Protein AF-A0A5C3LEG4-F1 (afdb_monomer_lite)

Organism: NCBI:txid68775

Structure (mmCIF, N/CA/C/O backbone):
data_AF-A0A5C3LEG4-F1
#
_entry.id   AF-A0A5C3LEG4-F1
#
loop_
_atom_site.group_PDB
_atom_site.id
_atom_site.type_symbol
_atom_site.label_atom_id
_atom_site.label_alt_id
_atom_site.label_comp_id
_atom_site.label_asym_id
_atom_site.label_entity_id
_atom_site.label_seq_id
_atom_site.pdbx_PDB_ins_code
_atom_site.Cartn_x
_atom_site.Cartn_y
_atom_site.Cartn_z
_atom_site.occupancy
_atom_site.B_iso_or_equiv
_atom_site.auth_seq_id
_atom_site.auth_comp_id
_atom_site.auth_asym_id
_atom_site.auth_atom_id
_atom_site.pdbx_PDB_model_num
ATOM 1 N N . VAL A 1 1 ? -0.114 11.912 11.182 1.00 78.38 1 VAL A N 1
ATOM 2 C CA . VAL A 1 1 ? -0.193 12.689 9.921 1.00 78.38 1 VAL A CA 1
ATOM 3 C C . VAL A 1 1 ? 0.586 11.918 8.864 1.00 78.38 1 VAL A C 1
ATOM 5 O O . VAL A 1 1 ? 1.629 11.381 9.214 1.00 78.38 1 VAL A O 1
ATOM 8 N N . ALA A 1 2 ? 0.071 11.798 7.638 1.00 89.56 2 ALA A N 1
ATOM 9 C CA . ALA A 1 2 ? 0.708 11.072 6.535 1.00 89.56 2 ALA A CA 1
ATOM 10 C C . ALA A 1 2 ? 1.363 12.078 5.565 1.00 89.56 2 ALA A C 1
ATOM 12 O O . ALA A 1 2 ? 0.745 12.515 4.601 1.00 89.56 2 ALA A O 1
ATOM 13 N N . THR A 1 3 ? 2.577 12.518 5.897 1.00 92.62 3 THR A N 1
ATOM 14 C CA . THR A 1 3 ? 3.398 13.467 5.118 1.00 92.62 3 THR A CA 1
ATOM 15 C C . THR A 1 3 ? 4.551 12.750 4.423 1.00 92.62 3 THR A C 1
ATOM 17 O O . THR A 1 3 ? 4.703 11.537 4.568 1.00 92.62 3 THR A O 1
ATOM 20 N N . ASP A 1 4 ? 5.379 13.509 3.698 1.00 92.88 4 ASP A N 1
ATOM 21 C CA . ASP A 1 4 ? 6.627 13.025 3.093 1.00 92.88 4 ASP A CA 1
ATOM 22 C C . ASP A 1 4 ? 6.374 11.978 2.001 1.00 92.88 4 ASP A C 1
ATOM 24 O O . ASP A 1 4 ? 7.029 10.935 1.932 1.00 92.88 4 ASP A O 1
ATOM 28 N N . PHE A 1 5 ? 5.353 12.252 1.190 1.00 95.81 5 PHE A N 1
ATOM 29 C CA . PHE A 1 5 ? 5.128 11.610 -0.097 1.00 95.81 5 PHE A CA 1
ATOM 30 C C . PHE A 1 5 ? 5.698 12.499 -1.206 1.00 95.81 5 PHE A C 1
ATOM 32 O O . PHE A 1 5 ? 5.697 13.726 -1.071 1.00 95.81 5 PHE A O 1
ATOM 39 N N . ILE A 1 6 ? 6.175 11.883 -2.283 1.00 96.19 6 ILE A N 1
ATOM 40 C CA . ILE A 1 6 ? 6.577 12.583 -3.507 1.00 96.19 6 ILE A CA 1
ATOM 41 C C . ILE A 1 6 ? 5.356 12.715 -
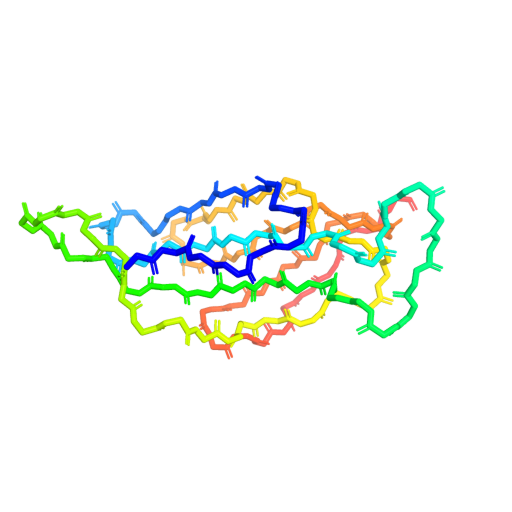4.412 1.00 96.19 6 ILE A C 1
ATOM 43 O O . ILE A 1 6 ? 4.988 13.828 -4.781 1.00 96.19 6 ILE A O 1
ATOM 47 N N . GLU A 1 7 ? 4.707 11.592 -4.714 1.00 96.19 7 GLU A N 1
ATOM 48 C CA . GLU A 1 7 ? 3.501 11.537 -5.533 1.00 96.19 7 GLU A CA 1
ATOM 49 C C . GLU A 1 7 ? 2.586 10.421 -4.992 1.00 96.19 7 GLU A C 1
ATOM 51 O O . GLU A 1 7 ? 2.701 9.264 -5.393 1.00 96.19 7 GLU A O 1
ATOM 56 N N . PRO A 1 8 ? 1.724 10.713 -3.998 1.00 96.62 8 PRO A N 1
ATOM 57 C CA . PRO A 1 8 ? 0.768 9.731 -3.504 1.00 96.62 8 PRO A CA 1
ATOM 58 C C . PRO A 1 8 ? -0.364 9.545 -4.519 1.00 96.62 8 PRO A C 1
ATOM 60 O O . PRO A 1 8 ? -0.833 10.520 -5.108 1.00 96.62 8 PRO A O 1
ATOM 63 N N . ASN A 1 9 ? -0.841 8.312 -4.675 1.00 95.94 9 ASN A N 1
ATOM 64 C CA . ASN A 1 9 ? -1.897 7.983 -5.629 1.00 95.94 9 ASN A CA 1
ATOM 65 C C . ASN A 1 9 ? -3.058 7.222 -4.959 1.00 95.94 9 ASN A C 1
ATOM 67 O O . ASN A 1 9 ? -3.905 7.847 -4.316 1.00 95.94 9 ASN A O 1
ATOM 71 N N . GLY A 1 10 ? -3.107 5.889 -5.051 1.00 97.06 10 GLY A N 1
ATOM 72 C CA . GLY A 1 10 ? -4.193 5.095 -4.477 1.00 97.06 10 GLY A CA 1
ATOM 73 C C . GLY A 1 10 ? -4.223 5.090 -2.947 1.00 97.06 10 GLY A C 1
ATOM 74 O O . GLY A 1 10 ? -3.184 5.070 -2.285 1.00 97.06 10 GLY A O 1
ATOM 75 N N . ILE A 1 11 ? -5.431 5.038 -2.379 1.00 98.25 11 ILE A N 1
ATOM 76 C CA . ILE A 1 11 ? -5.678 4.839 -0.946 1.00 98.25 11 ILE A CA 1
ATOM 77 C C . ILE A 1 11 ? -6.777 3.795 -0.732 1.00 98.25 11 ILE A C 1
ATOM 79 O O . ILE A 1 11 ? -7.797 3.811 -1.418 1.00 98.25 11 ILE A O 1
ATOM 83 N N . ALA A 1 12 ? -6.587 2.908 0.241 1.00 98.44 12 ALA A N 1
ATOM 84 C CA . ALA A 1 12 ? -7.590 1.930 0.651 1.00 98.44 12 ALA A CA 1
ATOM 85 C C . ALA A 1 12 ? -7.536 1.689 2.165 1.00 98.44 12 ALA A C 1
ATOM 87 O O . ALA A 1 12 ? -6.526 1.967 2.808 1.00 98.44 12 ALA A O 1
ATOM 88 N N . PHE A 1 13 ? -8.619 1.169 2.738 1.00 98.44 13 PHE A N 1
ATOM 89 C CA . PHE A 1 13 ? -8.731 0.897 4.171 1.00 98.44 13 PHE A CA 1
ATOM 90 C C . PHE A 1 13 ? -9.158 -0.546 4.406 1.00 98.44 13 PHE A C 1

^^^^

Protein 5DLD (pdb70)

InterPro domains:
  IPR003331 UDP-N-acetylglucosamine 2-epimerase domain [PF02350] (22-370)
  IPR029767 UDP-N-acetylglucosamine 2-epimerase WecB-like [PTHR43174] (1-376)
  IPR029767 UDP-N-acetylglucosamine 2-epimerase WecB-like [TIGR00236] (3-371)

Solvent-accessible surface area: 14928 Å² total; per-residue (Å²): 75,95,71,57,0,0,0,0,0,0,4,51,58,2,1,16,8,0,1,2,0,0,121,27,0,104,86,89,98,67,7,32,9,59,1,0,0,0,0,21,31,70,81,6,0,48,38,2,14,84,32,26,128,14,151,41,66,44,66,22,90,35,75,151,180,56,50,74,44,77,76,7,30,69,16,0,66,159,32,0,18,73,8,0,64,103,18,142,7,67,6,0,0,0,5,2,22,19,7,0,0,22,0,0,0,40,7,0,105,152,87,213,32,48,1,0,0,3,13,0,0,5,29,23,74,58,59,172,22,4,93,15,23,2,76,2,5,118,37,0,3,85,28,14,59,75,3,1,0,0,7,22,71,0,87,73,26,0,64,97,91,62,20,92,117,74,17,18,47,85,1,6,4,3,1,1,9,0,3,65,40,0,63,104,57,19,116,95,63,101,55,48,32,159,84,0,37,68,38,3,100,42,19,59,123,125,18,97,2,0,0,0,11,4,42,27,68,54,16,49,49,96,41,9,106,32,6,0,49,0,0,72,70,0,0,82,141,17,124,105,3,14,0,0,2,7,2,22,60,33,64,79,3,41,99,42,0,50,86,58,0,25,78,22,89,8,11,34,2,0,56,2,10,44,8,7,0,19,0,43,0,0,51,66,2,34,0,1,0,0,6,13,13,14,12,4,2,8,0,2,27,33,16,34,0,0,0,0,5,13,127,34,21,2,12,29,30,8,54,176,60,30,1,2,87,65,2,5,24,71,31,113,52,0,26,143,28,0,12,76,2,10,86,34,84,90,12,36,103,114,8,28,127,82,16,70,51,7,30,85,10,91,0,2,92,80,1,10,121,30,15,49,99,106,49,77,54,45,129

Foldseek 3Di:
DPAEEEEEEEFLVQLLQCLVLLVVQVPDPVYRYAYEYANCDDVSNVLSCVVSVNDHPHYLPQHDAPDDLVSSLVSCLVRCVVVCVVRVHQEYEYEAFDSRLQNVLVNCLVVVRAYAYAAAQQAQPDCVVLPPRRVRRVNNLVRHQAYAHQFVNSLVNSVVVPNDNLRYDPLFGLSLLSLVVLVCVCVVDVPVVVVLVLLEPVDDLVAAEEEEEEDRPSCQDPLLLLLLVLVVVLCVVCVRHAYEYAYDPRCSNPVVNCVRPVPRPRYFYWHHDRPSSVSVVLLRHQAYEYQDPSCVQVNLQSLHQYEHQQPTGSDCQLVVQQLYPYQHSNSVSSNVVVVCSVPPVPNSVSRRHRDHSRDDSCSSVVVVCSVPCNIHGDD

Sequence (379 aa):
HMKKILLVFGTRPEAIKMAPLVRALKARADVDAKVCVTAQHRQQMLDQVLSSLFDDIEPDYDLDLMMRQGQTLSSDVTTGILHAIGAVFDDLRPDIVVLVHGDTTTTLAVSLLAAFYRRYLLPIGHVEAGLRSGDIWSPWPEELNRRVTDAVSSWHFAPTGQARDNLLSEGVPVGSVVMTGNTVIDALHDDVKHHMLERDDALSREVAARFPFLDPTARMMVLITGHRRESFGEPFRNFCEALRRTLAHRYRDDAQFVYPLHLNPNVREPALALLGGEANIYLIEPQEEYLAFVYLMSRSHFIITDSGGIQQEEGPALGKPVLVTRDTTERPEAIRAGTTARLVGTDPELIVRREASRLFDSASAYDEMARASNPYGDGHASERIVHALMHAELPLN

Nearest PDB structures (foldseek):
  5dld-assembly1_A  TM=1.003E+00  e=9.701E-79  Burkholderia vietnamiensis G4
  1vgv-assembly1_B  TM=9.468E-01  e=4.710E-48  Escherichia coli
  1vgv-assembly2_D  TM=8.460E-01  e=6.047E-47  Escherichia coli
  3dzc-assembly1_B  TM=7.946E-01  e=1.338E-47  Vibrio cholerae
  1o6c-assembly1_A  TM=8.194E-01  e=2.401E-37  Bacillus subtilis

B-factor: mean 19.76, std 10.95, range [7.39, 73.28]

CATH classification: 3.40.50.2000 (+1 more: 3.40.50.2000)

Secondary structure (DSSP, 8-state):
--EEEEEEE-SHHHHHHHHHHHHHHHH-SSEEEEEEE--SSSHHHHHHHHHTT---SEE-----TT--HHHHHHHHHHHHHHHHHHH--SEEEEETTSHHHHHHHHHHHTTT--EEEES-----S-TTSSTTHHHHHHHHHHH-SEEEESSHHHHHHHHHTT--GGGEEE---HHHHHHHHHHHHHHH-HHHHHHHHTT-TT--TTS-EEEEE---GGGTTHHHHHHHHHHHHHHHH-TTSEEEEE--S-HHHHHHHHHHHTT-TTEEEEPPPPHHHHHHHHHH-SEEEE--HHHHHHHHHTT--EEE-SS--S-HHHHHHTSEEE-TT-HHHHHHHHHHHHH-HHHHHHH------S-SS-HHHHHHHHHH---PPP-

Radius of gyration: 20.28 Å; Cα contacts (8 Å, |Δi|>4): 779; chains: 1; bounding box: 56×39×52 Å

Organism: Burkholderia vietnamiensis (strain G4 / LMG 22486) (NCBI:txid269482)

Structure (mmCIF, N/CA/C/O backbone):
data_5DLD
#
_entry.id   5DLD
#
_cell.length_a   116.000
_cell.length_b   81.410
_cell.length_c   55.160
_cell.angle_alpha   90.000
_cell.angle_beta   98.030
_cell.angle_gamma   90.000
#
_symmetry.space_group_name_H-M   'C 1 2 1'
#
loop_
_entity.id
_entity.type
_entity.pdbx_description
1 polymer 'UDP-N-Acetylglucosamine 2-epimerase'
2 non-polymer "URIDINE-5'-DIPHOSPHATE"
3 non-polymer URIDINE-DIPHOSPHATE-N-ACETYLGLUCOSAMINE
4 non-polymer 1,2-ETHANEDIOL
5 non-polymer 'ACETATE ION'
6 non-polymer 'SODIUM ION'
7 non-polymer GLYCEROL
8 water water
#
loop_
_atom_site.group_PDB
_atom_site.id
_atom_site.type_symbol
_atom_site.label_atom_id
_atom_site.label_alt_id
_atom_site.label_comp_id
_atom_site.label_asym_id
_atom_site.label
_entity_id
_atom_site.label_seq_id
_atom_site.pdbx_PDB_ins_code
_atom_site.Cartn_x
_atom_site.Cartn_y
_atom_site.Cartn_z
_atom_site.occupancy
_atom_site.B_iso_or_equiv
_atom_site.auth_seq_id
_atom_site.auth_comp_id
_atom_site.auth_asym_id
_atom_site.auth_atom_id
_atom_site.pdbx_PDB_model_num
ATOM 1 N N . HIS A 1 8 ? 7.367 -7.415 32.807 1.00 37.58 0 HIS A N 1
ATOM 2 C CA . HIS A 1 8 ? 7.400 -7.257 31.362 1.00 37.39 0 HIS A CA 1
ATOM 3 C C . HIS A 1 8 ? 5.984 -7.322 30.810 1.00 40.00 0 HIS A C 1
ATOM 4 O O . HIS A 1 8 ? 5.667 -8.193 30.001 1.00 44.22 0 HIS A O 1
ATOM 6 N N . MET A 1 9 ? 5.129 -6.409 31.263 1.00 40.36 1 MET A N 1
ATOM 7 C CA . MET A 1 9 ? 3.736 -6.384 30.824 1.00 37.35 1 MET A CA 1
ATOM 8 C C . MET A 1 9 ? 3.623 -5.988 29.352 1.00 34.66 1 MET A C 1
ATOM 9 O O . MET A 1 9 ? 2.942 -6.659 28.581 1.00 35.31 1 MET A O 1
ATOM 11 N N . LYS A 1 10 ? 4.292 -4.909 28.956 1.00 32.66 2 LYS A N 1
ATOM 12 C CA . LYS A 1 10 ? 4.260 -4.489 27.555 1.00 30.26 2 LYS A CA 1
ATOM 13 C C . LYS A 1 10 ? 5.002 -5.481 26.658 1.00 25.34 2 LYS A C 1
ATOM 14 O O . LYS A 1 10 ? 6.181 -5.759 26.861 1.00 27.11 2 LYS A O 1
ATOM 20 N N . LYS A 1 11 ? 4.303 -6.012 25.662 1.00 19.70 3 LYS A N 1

^^^^

**PROBLEM DESCRIPTION**
Above are the entries. Output exactly the lines beginning with the line that has "ATOM 12 C CA" and ending with the line that has "ATOM 20 N N . LYS".

**SOLUTION TO THE EXERCISE**
ATOM 12 C CA . LYS A 1 10 ? 4.260 -4.489 27.555 1.00 30.26 2 LYS A CA 1
ATOM 13 C C . LYS A 1 10 ? 5.002 -5.481 26.658 1.00 25.34 2 LYS A C 1
ATOM 14 O O . LYS A 1 10 ? 6.181 -5.759 26.861 1.00 27.11 2 LYS A O 1
ATOM 20 N N . LYS A 1 11 ? 4.303 -6.012 25.662 1.00 19.70 3 LYS A N 1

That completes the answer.